[DATA SUPPLIED Boundary: Start]

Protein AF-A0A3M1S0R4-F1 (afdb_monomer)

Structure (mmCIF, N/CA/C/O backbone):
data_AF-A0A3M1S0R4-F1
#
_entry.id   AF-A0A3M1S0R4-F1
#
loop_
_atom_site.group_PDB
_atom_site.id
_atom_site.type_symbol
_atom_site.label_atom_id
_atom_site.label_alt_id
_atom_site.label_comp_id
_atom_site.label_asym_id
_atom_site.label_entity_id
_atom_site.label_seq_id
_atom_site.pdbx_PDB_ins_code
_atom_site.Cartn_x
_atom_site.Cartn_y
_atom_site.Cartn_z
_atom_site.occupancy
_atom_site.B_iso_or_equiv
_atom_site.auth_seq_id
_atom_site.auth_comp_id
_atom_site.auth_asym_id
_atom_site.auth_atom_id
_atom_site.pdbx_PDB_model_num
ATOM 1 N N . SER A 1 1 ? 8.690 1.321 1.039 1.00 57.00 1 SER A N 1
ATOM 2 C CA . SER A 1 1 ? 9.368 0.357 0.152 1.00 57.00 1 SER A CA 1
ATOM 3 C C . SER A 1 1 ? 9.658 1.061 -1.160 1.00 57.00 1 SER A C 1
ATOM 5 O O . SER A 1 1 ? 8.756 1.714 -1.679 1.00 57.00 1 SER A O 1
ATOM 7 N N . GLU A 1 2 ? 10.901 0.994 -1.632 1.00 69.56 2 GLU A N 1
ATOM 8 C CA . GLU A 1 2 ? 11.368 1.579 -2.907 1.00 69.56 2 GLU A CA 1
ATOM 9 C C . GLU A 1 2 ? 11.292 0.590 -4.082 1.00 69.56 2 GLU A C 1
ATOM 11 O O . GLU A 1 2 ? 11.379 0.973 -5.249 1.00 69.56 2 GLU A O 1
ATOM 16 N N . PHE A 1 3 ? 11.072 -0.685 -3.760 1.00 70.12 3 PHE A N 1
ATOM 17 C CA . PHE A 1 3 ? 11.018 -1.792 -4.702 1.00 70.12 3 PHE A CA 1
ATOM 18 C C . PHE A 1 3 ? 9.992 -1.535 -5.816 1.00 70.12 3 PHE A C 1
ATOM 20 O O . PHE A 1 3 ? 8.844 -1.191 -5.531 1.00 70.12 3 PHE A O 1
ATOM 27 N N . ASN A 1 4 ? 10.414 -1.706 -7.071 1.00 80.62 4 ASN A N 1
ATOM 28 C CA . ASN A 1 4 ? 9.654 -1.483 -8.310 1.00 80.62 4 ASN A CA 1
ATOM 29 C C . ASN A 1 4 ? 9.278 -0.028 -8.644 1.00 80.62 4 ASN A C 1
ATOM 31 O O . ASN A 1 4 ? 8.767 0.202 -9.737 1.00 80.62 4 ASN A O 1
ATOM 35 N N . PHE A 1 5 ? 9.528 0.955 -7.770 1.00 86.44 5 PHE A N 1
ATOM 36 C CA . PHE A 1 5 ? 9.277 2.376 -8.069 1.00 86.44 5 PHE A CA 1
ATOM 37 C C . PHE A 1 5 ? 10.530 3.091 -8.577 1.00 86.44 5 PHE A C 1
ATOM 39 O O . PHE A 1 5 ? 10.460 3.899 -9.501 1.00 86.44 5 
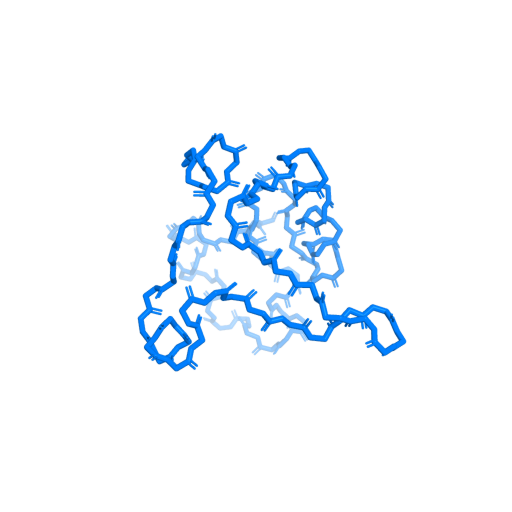PHE A O 1
ATOM 46 N N . THR A 1 6 ? 11.679 2.787 -7.977 1.00 88.44 6 THR A N 1
ATOM 47 C CA . THR A 1 6 ? 12.983 3.355 -8.354 1.00 88.44 6 THR A CA 1
ATOM 48 C C . THR A 1 6 ? 13.929 2.301 -8.920 1.00 88.44 6 THR A C 1
ATOM 50 O O . THR A 1 6 ? 14.722 2.604 -9.810 1.00 88.44 6 THR A O 1
ATOM 53 N N . GLU A 1 7 ? 13.797 1.054 -8.472 1.00 89.62 7 GLU A N 1
ATOM 54 C CA . GLU A 1 7 ? 14.513 -0.102 -9.010 1.00 89.62 7 GLU A CA 1
ATOM 55 C C . GLU A 1 7 ? 13.653 -0.811 -10.069 1.00 89.62 7 GLU A C 1
ATOM 57 O O . GLU A 1 7 ? 12.517 -1.186 -9.763 1.00 89.62 7 GLU A O 1
ATOM 62 N N . PRO A 1 8 ? 14.142 -0.982 -11.312 1.00 91.00 8 PRO A N 1
ATOM 63 C CA . PRO A 1 8 ? 13.408 -1.705 -12.342 1.00 91.00 8 PRO A CA 1
ATOM 64 C C . PRO A 1 8 ? 13.196 -3.180 -11.992 1.00 91.00 8 PRO A C 1
ATOM 66 O O . PRO A 1 8 ? 14.032 -3.812 -11.346 1.00 91.00 8 PRO A O 1
ATOM 69 N N . VAL A 1 9 ? 12.088 -3.753 -12.466 1.00 91.25 9 VAL A N 1
ATOM 70 C CA . VAL A 1 9 ? 11.817 -5.183 -12.288 1.00 91.25 9 VAL A CA 1
ATOM 71 C C . VAL A 1 9 ? 12.738 -5.993 -13.196 1.00 91.25 9 VAL A C 1
ATOM 73 O O . VAL A 1 9 ? 12.589 -5.946 -14.409 1.00 91.25 9 VAL A O 1
ATOM 76 N N . GLU A 1 10 ? 13.648 -6.783 -12.637 1.00 91.75 10 GLU A N 1
ATOM 77 C CA . GLU A 1 10 ? 14.536 -7.647 -13.439 1.00 91.75 10 GLU A CA 1
ATOM 78 C C . GLU A 1 10 ? 14.079 -9.107 -13.484 1.00 91.75 10 GLU A C 1
ATOM 80 O O . GLU A 1 10 ? 14.303 -9.822 -14.462 1.00 91.75 10 GLU A O 1
ATOM 85 N N . SER A 1 11 ? 13.409 -9.556 -12.427 1.00 90.88 11 SER A N 1
ATOM 86 C CA . SER A 1 11 ? 12.877 -10.906 -12.302 1.00 90.88 11 SER A CA 1
ATOM 87 C C . SER A 1 11 ? 11.664 -10.913 -11.374 1.00 90.88 11 SER A C 1
ATOM 89 O O . SER A 1 11 ? 11.382 -9.944 -10.668 1.00 90.88 11 SER A O 1
ATOM 91 N N . SER A 1 12 ? 10.914 -12.010 -11.397 1.00 89.31 12 SER A N 1
ATOM 92 C CA . SER A 1 12 ? 9.801 -12.249 -10.482 1.00 89.31 12 SER A CA 1
ATOM 93 C C . SER A 1 12 ? 10.038 -13.565 -9.756 1.00 89.31 12 SER A C 1
ATOM 95 O O . SER A 1 12 ? 10.439 -14.551 -10.370 1.00 89.31 12 SER A O 1
ATOM 97 N N . GLU A 1 13 ? 9.812 -13.596 -8.448 1.00 88.88 13 GLU A N 1
ATOM 98 C CA . GLU A 1 13 ? 9.920 -14.840 -7.693 1.00 88.88 13 GLU A CA 1
ATOM 99 C C . GLU A 1 13 ? 8.761 -15.801 -8.005 1.00 88.88 13 GLU A C 1
ATOM 101 O O . GLU A 1 13 ? 7.663 -15.410 -8.409 1.00 88.88 13 GLU A O 1
ATOM 106 N N . GLY A 1 14 ? 9.004 -17.094 -7.785 1.00 90.31 14 GLY A N 1
ATOM 107 C CA . GLY A 1 14 ? 7.997 -18.140 -7.935 1.00 90.31 14 GLY A CA 1
ATOM 108 C C . GLY A 1 14 ? 7.773 -18.605 -9.376 1.00 90.31 14 GLY A C 1
ATOM 109 O O . GLY A 1 14 ? 8.614 -18.450 -10.262 1.00 90.31 14 GLY A O 1
ATOM 110 N N . VAL A 1 15 ? 6.618 -19.240 -9.594 1.00 90.75 15 VAL A N 1
ATOM 111 C CA . VAL A 1 15 ? 6.274 -19.928 -10.852 1.00 90.75 15 VAL A CA 1
ATOM 112 C C . VAL A 1 15 ? 6.317 -18.981 -12.053 1.00 90.75 15 VAL A C 1
ATOM 114 O O . VAL A 1 15 ? 6.721 -19.397 -13.137 1.00 90.75 15 VAL A O 1
ATOM 117 N N . LEU A 1 16 ? 5.948 -17.711 -11.852 1.00 91.19 16 LEU A N 1
ATOM 118 C CA . LEU A 1 16 ? 5.931 -16.712 -12.914 1.00 91.19 16 LEU A CA 1
ATOM 119 C C . LEU A 1 16 ? 7.330 -16.482 -13.490 1.00 91.19
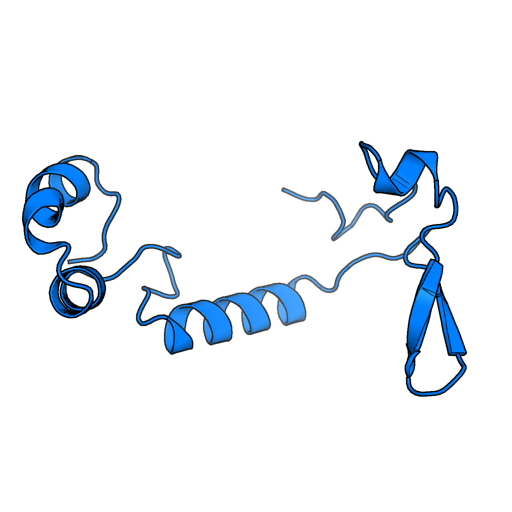 16 LEU A C 1
ATOM 121 O O . LEU A 1 16 ? 7.513 -16.686 -14.682 1.00 91.19 16 LEU A O 1
ATOM 125 N N . GLY A 1 17 ? 8.324 -16.124 -12.675 1.00 91.94 17 GLY A N 1
ATOM 126 C CA . GLY A 1 17 ? 9.677 -15.908 -13.198 1.00 91.94 17 GLY A CA 1
ATOM 127 C C . GLY A 1 17 ? 10.375 -17.187 -13.654 1.00 91.94 17 GLY A C 1
ATOM 128 O O . GLY A 1 17 ? 11.210 -17.124 -14.550 1.00 91.94 17 GLY A O 1
ATOM 129 N N . MET A 1 18 ? 10.009 -18.353 -13.103 1.00 94.38 18 MET A N 1
ATOM 130 C CA . MET A 1 18 ? 10.563 -19.636 -13.552 1.00 94.38 18 MET A CA 1
ATOM 131 C C . MET A 1 18 ? 10.166 -19.971 -14.998 1.00 94.38 18 MET A C 1
ATOM 133 O O . MET A 1 18 ? 10.981 -20.519 -15.737 1.00 94.38 18 MET A O 1
ATOM 137 N N . PHE A 1 19 ? 8.933 -19.655 -15.405 1.00 95.19 19 PHE A N 1
ATOM 138 C CA . PHE A 1 19 ? 8.423 -19.978 -16.744 1.00 95.19 19 PHE A CA 1
ATOM 139 C C . PHE A 1 19 ? 8.309 -18.775 -17.688 1.00 95.19 19 PHE A C 1
ATOM 141 O O . PHE A 1 19 ? 8.097 -18.966 -18.881 1.00 95.19 19 PHE A O 1
ATOM 148 N N . ASN A 1 20 ? 8.466 -17.554 -17.178 1.00 94.69 20 ASN A N 1
ATOM 149 C CA . ASN A 1 20 ? 8.434 -16.312 -17.944 1.00 94.69 20 ASN A CA 1
ATOM 150 C C . ASN A 1 20 ? 9.599 -15.391 -17.514 1.00 94.69 20 ASN A C 1
ATOM 152 O O . ASN A 1 20 ? 9.374 -14.384 -16.835 1.00 94.69 20 ASN A O 1
ATOM 156 N N . PRO A 1 21 ? 10.857 -15.734 -17.861 1.00 94.44 21 PRO A N 1
ATOM 157 C CA . PRO A 1 21 ? 12.055 -15.017 -17.400 1.00 94.44 21 PRO A CA 1
ATOM 158 C C . PRO A 1 21 ? 12.180 -13.591 -17.959 1.00 94.44 21 PRO A C 1
ATOM 160 O O . PRO A 1 21 ? 12.949 -12.780 -17.434 1.00 94.44 21 PRO A O 1
ATOM 163 N N . ASP A 1 22 ? 11.432 -13.287 -19.018 1.00 95.25 22 ASP A N 1
ATOM 164 C CA . ASP A 1 22 ? 11.392 -11.971 -19.653 1.00 95.25 22 ASP A CA 1
ATOM 165 C C . ASP A 1 22 ? 10.133 -11.174 -19.301 1.00 95.25 22 ASP A C 1
ATOM 167 O O . ASP A 1 22 ? 9.970 -10.042 -19.754 1.00 95.25 22 ASP A O 1
ATOM 171 N N . LEU A 1 23 ? 9.286 -11.713 -18.413 1.00 95.00 23 LEU A N 1
ATOM 172 C CA . LEU A 1 23 ? 8.090 -11.051 -17.889 1.00 95.00 23 LEU A CA 1
ATOM 173 C C . LEU A 1 23 ? 7.195 -10.503 -19.010 1.00 95.00 23 LEU A C 1
ATOM 175 O O . LEU A 1 23 ? 6.748 -9.354 -18.951 1.00 95.00 23 LEU A O 1
ATOM 179 N N . GLU A 1 24 ? 6.977 -11.323 -20.036 1.00 96.06 24 GLU A N 1
ATOM 180 C CA . GLU A 1 24 ? 6.146 -11.020 -21.197 1.00 96.06 24 GLU A CA 1
ATOM 181 C C . GLU A 1 24 ? 4.661 -11.219 -20.876 1.00 96.06 24 GLU A C 1
ATOM 183 O O . GLU A 1 24 ? 4.267 -12.208 -20.252 1.00 96.06 24 GLU A O 1
ATOM 188 N N . PHE A 1 25 ? 3.823 -10.277 -21.301 1.00 94.25 25 PHE A N 1
ATOM 189 C CA . PHE A 1 25 ? 2.379 -10.285 -21.095 1.00 94.25 25 PHE A CA 1
ATOM 190 C C . PHE A 1 25 ? 1.649 -9.843 -22.366 1.00 94.25 25 PHE A C 1
ATOM 192 O O . PHE A 1 25 ? 2.193 -9.051 -23.139 1.00 94.25 25 PHE A O 1
ATOM 199 N N . PRO A 1 26 ? 0.392 -10.280 -22.560 1.00 95.50 26 PRO A N 1
ATOM 200 C CA . PRO A 1 26 ? -0.480 -9.686 -23.562 1.00 95.50 26 PRO A CA 1
ATOM 201 C C . PRO A 1 26 ? -0.671 -8.190 -23.283 1.00 95.50 26 PRO A C 1
ATOM 203 O O . PRO A 1 26 ? -1.077 -7.795 -22.186 1.00 95.50 26 PRO A O 1
ATOM 206 N N . GLY A 1 27 ? -0.354 -7.370 -24.276 1.00 93.19 27 GLY A N 1
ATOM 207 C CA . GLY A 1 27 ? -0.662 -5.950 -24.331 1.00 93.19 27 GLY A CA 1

[DATA SUPPLIED Boundary: End]

▸ **INSTRUCTIONS TO FOLLOW**
Above are the entries. Output exactly the lines beginning with the line that has "ATOM 112 C C" and ending with the line that has "ATOM 117 N N".

▸ **TASK OUTPUT**
ATOM 112 C C . VAL A 1 15 ? 6.317 -18.981 -12.053 1.00 90.75 15 VAL A C 1
ATOM 114 O O . VAL A 1 15 ? 6.721 -19.397 -13.137 1.00 90.75 15 VAL A O 1
ATOM 117 N N . LEU A 1 16 ? 5.948 -17.711 -11.852 1.00 91.19 16 LEU A N 1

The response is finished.